Parameter	Estimate	SD	Naïve SE	2.5%	25%	50%	75%	97.7%	$\widehat{\mathit{R}}$	neff
${\eta }_0$	3.968	1.292	0.008	1.428	3.110	3.966	4.835	6.4835	1.001	15,000
${\eta }_1$	−0.011	0.016	0.000	−0.040	−0.021	−0.011	−0.001	0.022	1.001	27,000
${\eta }_2$	−0.046	0.240	0.002	−0.509	−0.208	−0.049	0.116	0.430	1.001	27,000
${\eta }_3$	−0.908	0.132	0.001	−1.168	−0.997	−0.908	−0.819	−0.651	1.001	27,000
${\eta }_4$	2.373	0.657	0.004	1.111	1.927	2.368	2.806	3.690	1.001	27,000
${\eta }_5$	−0.130	0.090	0.001	−0.305	−0.190	−0.131	−0.069	0.050	1.001	7000
${\eta }_6$	0.009	0.021	0.000	−0.033	−0.006	0.009	0.023	0.050	1.001	14,000
$\gamma$	2.078	0.225	0.001	1.654	1.924	2.071	2.227	2.537	1.001	27,000

. We observe that the Bayesian estimates are quite close to the ML estimates. The estimated deviance information criterion (DIC) is $-227.0000$, which is very close to the estimated AIC value using the ML method. The neff is greater than 400, and $\widehat{R}$ is approximately 1. This implies that the MCMC algorithm has converged to a stationary distribution.

The convergence of the MCMC algorithm is further explored using trace plots. Figure 9 reveals that this algorithm converges with no periodicity.

The ergodic mean plots shown in Figure 10 affirm the convergence of the MCMC algorithm. From these plots, the ergodic mean stabilizes as the chain progresses.
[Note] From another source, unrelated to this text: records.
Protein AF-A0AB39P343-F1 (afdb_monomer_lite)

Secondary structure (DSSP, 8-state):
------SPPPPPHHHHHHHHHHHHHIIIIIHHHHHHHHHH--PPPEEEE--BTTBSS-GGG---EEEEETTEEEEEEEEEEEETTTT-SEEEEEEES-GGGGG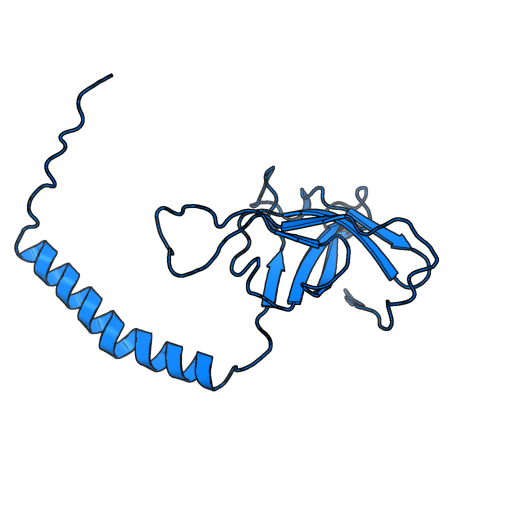GGEEEEEEETTSTTEEE-PPPP-SS-TTS-EEEEEEE----TT-----S-------

Sequence (159 aa):
MSDLPTELVPIGAEQRDIVELTRTFAREEIRPRARSVDEADIETMTALATTEPGGGSDAASIVATAHRTGDGYRLNGQKAWISNAGEAEQYVVVAKTDPTRRSRGVSAFLLRKDTEGVSFGEPMRKTGQRAIVCRESFSRTPTSPRDRGWERKARVSTG

Radius of gyration: 21.26 Å; chains: 1; bounding box: 56×46×56 Å

pLDDT: mean 73.7, std 18.07, range [25.62, 92.0]

Structure (mmCIF, N/CA/C/O backbone):
data_AF-A0AB39P343-F1
#
_entry.id   AF-A0AB39P343-F1
#
loop_
_atom_site.group_PDB
_atom_site.id
_atom_site.type_symbol
_atom_site.label_atom_id
_atom_site.label_alt_id
_atom_site.label_comp_id
_atom_site.label_asym_id
_atom_site.label_entity_id
_atom_site.label_seq_id
_atom_site.pdbx_PDB_ins_code
_atom_site.Cartn_x
_atom_site.Cartn_y
_atom_site.Cartn_z
_atom_site.occupancy
_atom_site.B_iso_or_equiv
_atom_site.auth_seq_id
_atom_site.auth_comp_id
_atom_site.auth_asym_id
_atom_site.auth_atom_id
_atom_site.pdbx_PDB_model_num
ATOM 1 N N . MET A 1 1 ? 3.395 28.749 -26.667 1.00 46.16 1 MET A N 1
ATOM 2 C CA . MET A 1 1 ? 3.498 27.289 -26.471 1.00 46.16 1 MET A CA 1
ATOM 3 C C . MET A 1 1 ? 4.663 26.854 -27.345 1.00 46.16 1 MET A C 1
ATOM 5 O O . MET A 1 1 ? 4.470 26.728 -28.541 1.00 46.16 1 MET A O 1
ATOM 9 N N . SER A 1 2 ? 5.888 26.896 -26.804 1.00 50.19 2 SER A N 1
ATOM 10 C CA . SER A 1 2 ? 7.118 26.826 -27.607 1.00 50.19 2 SER A CA 1
ATOM 11 C C . SER A 1 2 ? 7.413 25.401 -28.057 1.00 50.19 2 SER A C 1
ATOM 13 O O . SER A 1 2 ? 7.346 24.480 -27.243 1.00 50.19 2 SER A O 1
ATOM 15 N N . ASP A 1 3 ? 7.777 25.271 -29.328 1.00 56.97 3 ASP A N 1
ATOM 16 C CA . ASP A 1 3 ? 8.305 24.067 -29.961 1.00 56.97 3 ASP A CA 1
ATOM 17 C C . ASP A 1 3 ? 9.450 23.468 -29.137 1.00 56.97 3 ASP A C 1
ATOM 19 O O . ASP A 1 3 ? 10.538 24.039 -29.041 1.00 56.97 3 ASP A O 1
ATOM 23 N N . LEU A 1 4 ? 9.202 22.313 -28.516 1.00 54.59 4 LEU A N 1
ATOM 24 C CA . LEU A 1 4 ? 10.279 21.472 -28.009 1.00 54.59 4 LEU A CA 1
ATOM 25 C C . LEU A 1 4 ? 10.830 20.662 -29.192 1.00 54.59 4 LEU A C 1
ATOM 27 O O . LEU A 1 4 ? 10.039 20.044 -29.906 1.00 54.59 4 LEU A O 1
ATOM 31 N N . PRO A 1 5 ? 12.153 20.644 -29.419 1.00 57.72 5 PRO A N 1
ATOM 32 C CA . PRO A 1 5 ? 12.744 19.900 -30.524 1.00 57.72 5 PRO A CA 1
ATOM 33 C C . PRO A 1 5 ? 12.475 18.392 -30.380 1.00 57.72 5 PRO A C 1
ATOM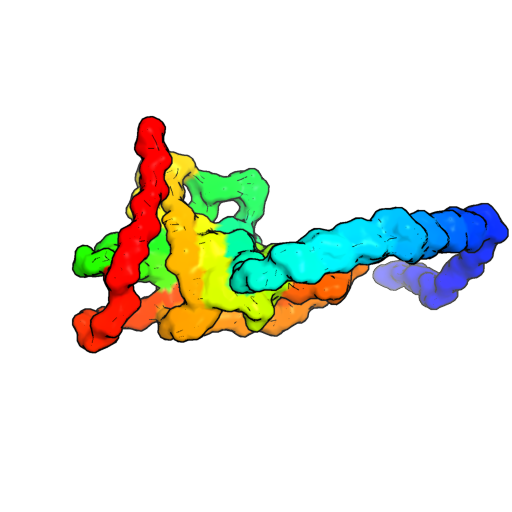 35 O O . PRO A 1 5 ? 12.778 17.786 -29.353 1.00 57.72 5 PRO A O 1
ATOM 38 N N . THR A 1 6 ? 11.892 17.797 -31.424 1.00 60.31 6 THR A N 1
ATOM 39 C CA . THR A 1 6 ? 11.501 16.375 -31.502 1.00 60.31 6 THR A CA 1
ATOM 40 C C . THR A 1 6 ? 12.671 15.447 -31.861 1.00 60.31 6 THR A C 1
ATOM 42 O O . THR A 1 6 ? 12.529 14.226 -31.811 1.00 60.31 6 THR A O 1
ATOM 45 N N . GLU A 1 7 ? 13.836 15.993 -32.221 1.00 62.38 7 GLU A N 1
ATOM 46 C CA . GLU A 1 7 ? 15.037 15.198 -32.479 1.00 62.38 7 GLU A CA 1
ATOM 47 C C . GLU A 1 7 ? 15.780 14.895 -31.176 1.00 62.38 7 GLU A C 1
ATOM 49 O O . GLU A 1 7 ? 16.263 15.784 -30.473 1.00 62.38 7 GLU A O 1
ATOM 54 N N . LEU A 1 8 ? 15.873 13.603 -30.856 1.00 63.19 8 LEU A N 1
ATOM 55 C CA . LEU A 1 8 ? 16.699 13.110 -29.762 1.00 63.19 8 LEU A CA 1
ATOM 56 C C . LEU A 1 8 ? 18.163 13.437 -30.068 1.00 63.19 8 LEU A C 1
ATOM 58 O O . LEU A 1 8 ? 18.721 12.941 -31.046 1.00 63.19 8 LEU A O 1
ATOM 62 N N . VAL A 1 9 ? 18.781 14.254 -29.215 1.00 77.00 9 VAL A N 1
ATOM 63 C CA . VAL A 1 9 ? 20.207 14.584 -29.306 1.00 77.00 9 VAL A CA 1
ATOM 64 C C . VAL A 1 9 ? 21.021 13.279 -29.323 1.00 77.00 9 VAL A C 1
ATOM 66 O O . VAL A 1 9 ? 20.864 12.463 -28.407 1.00 77.00 9 VAL A O 1
ATOM 69 N N . PRO A 1 10 ? 21.878 13.048 -30.337 1.00 77.88 10 PRO A N 1
ATOM 70 C CA . PRO A 1 10 ? 22.709 11.854 -30.399 1.00 77.88 10 PRO A CA 1
ATOM 71 C C . PRO A 1 10 ? 23.605 11.750 -29.164 1.00 77.88 10 PRO A C 1
ATOM 73 O O . PRO A 1 10 ? 24.302 12.703 -28.819 1.00 77.88 10 PRO A O 1
ATOM 76 N N . ILE A 1 11 ? 23.620 10.585 -28.515 1.00 84.12 11 ILE A N 1
ATOM 77 C CA . ILE A 1 11 ? 24.479 10.374 -27.347 1.00 84.12 11 ILE A CA 1
ATOM 78 C C . ILE A 1 11 ? 25.958 10.299 -27.756 1.00 84.12 11 ILE A C 1
ATOM 80 O O . ILE A 1 11 ? 26.336 9.583 -28.700 1.00 84.12 11 ILE A O 1
ATOM 84 N N . GLY A 1 12 ? 26.788 11.047 -27.028 1.00 89.62 12 GLY A N 1
ATOM 85 C CA . GLY A 1 12 ? 28.242 11.072 -27.183 1.00 89.62 12 GLY A CA 1
ATOM 86 C C . GLY A 1 12 ? 28.898 9.749 -26.776 1.00 89.62 12 GLY A C 1
ATOM 87 O O . GLY A 1 12 ? 28.249 8.881 -26.194 1.00 89.62 12 GLY A O 1
ATOM 88 N N . ALA A 1 13 ? 30.187 9.585 -27.083 1.00 88.75 13 ALA A N 1
ATOM 89 C CA . ALA A 1 13 ? 30.935 8.360 -26.772 1.00 88.75 13 ALA A CA 1
ATOM 90 C C . ALA A 1 13 ? 30.926 8.042 -25.265 1.00 88.75 13 ALA A C 1
ATOM 92 O O . ALA A 1 13 ? 30.493 6.966 -24.880 1.00 88.75 13 ALA A O 1
ATOM 93 N N . GLU A 1 14 ? 31.229 9.025 -24.416 1.00 87.81 14 GLU A N 1
ATOM 94 C CA . GLU A 1 14 ? 31.201 8.872 -22.952 1.00 87.81 14 GLU A CA 1
ATOM 95 C C . GLU A 1 14 ? 29.821 8.438 -22.424 1.00 87.81 14 GLU A C 1
ATOM 97 O O . GLU A 1 14 ? 29.701 7.591 -21.543 1.00 87.81 14 GLU A O 1
ATOM 102 N N . GLN A 1 15 ? 28.741 8.969 -23.002 1.00 72.12 15 GLN A N 1
ATOM 103 C CA . GLN A 1 15 ? 27.383 8.577 -22.623 1.00 72.12 15 GLN A CA 1
ATOM 104 C C . GLN A 1 15 ? 27.071 7.133 -23.036 1.00 72.12 15 GLN A C 1
ATOM 106 O O . GLN A 1 15 ? 26.334 6.444 -22.331 1.00 72.12 15 GLN A O 1
ATOM 111 N N . ARG A 1 16 ? 27.633 6.654 -24.154 1.00 86.56 16 ARG A N 1
ATOM 112 C CA . ARG A 1 16 ? 27.532 5.241 -24.550 1.00 86.56 16 ARG A CA 1
ATOM 113 C C . ARG A 1 16 ? 28.307 4.354 -23.588 1.00 86.56 16 ARG A C 1
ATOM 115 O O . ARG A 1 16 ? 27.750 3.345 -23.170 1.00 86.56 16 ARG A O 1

The autocorrelation plots displayed in Figure 11 show a fast decay, which gives an indication that the chains are well mixed and converge to a stationary distribution.

7. Conclusions

The GUHLG distribution was studied and then employed to formulate quantile regressions. Some statistical properties, such as distributional inequalities, quantile measures, moments, and order statistics, were derived. The PDF plots suggest that the distribution is capable of modelling data that may have the following characteristics: left-skewed, right-skewed, symmetric, increasing, or bathtub-shaped PDFs. The HRF plots showed that the distribution is capable of modelling data with bathtub, increasing, or N-shaped failure rates. The univariate application of the model using risk survey data revealed that it can provide a better parametric fit than other existing bounded distributions. This is because it has the lowest information criterion and goodness-of-fit statistics. Hence, it offers minimal loss of information compared to the other distributions. The multivariate application using the developed quantile regression model showed that the new regression model provides a better fit to the risk survey data than other regression models that have already been used to model the data. Finally, we illustrated the multivariate application using frequentist and Bayesian methods. The estimates of the parameters from the two methods were quite close. Diagnostic checks of the Bayesian method showed that the MCMC algorithm converges to a stationary distribution. Our future extension of this research is to develop an R package for the univariate and multivariate models.